Records from a dataset:
-- Opening Marker --
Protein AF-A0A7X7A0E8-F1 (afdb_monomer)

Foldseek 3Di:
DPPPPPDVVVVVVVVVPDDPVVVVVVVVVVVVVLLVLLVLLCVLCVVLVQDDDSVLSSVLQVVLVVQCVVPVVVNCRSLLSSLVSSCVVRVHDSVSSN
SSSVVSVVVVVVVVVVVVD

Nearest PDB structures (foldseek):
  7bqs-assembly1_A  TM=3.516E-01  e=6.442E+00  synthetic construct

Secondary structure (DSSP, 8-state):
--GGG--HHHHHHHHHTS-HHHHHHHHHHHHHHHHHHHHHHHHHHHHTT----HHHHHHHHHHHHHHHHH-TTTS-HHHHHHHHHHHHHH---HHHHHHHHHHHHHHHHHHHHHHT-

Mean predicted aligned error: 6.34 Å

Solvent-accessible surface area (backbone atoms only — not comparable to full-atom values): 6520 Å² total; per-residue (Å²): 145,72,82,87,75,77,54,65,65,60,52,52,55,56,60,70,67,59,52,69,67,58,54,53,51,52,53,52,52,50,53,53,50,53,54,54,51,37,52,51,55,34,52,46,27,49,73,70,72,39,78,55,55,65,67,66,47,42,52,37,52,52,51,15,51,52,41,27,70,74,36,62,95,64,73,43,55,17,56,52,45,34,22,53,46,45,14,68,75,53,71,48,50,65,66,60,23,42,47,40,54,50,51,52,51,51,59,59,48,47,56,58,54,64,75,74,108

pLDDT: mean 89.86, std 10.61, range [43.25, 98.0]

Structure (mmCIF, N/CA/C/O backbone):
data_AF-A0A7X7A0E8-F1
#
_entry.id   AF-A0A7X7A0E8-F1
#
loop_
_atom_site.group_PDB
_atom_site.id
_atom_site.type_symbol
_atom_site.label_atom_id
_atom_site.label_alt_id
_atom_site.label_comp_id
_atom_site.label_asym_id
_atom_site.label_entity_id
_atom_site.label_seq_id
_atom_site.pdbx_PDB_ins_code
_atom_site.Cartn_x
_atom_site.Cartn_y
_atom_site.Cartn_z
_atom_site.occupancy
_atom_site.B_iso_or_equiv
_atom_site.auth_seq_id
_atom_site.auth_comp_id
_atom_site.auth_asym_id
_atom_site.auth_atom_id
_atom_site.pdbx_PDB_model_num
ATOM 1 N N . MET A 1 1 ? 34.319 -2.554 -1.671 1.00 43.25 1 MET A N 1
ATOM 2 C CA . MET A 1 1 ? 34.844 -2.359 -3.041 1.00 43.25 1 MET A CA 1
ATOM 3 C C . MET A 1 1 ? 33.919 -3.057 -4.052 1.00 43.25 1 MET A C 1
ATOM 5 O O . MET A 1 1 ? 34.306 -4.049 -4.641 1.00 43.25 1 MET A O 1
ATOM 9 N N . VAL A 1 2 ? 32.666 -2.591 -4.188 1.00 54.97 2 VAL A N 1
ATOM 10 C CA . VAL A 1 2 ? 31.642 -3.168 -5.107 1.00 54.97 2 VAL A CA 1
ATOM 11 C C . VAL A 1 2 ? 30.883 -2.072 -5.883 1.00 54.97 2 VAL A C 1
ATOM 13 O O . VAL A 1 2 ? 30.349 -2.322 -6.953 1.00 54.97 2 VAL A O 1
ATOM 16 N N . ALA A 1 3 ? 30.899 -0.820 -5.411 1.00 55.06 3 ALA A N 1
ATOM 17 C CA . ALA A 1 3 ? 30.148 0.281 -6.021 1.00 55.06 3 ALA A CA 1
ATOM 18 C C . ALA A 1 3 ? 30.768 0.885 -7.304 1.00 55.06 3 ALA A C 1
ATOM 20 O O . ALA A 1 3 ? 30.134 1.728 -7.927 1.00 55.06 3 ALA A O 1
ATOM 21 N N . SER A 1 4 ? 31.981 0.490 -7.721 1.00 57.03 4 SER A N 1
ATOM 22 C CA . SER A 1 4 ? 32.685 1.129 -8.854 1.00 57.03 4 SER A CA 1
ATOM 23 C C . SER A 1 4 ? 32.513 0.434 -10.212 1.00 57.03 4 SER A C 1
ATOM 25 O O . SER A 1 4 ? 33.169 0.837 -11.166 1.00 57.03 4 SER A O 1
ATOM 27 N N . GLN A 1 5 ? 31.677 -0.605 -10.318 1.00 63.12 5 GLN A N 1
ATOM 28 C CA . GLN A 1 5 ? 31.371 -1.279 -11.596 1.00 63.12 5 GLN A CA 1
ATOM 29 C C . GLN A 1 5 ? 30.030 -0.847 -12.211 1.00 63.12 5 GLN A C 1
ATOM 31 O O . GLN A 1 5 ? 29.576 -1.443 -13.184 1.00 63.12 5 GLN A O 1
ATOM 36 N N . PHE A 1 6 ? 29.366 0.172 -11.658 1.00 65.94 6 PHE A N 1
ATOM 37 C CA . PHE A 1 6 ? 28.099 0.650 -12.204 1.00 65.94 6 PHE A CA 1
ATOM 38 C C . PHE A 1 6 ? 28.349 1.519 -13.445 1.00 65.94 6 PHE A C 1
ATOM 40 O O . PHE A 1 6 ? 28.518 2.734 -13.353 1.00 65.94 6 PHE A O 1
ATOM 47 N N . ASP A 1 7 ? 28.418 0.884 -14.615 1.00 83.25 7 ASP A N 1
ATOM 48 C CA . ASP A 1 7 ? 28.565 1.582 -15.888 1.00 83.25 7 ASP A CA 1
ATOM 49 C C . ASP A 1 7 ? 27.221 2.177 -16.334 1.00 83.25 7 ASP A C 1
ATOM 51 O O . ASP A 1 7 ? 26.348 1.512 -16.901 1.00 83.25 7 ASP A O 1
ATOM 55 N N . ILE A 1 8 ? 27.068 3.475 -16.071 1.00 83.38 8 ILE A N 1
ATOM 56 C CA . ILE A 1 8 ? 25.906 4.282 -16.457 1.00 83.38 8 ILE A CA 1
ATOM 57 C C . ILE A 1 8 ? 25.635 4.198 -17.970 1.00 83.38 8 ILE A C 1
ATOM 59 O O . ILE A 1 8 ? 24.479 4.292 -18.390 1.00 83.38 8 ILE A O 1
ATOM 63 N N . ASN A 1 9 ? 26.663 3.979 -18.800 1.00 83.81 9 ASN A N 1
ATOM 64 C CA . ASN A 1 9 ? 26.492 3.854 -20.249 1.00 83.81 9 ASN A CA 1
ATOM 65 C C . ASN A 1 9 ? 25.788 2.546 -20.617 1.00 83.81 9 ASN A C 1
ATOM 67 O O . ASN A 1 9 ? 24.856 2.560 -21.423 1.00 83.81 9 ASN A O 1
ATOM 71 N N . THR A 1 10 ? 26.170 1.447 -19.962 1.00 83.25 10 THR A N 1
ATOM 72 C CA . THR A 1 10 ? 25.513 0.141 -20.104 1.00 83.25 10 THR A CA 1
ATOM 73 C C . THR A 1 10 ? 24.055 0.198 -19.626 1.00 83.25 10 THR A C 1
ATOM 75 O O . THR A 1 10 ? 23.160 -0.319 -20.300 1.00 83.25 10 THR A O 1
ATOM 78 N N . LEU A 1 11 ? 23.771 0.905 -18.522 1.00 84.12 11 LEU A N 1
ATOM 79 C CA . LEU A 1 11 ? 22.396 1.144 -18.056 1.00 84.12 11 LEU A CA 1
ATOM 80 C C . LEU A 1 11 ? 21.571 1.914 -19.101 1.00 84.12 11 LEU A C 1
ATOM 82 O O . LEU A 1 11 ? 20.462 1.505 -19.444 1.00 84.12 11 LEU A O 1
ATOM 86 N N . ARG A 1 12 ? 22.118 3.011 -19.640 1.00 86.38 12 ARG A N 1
-- Closing Marker --
▶ _Task description_: From the entries above, extract only the lines running from the one containing "ATOM 2 C CA" through the one containing "ATOM 16 N N", inclusive.

▶ _Solution to this exercise_:
ATOM 2 C CA . MET A 1 1 ? 34.844 -2.359 -3.041 1.00 43.25 1 MET A CA 1
ATOM 3 C C . MET A 1 1 ? 33.919 -3.057 -4.052 1.00 43.25 1 MET A C 1
ATOM 5 O O . MET A 1 1 ? 34.306 -4.049 -4.641 1.00 43.25 1 MET A O 1
ATOM 9 N N . VAL A 1 2 ? 32.666 -2.591 -4.188 1.00 54.97 2 VAL A N 1
ATOM 10 C CA . VAL A 1 2 ? 31.642 -3.168 -5.107 1.00 54.97 2 VAL A CA 1
ATOM 11 C C . VAL A 1 2 ? 30.883 -2.072 -5.883 1.00 54.97 2 VAL A C 1
ATOM 13 O O . VAL A 1 2 ? 30.349 -2.322 -6.953 1.00 54.97 2 VAL A O 1
ATOM 16 N N . ALA A 1 3 ? 30.899 -0.820 -5.411 1.00 55.06 3 ALA A N 1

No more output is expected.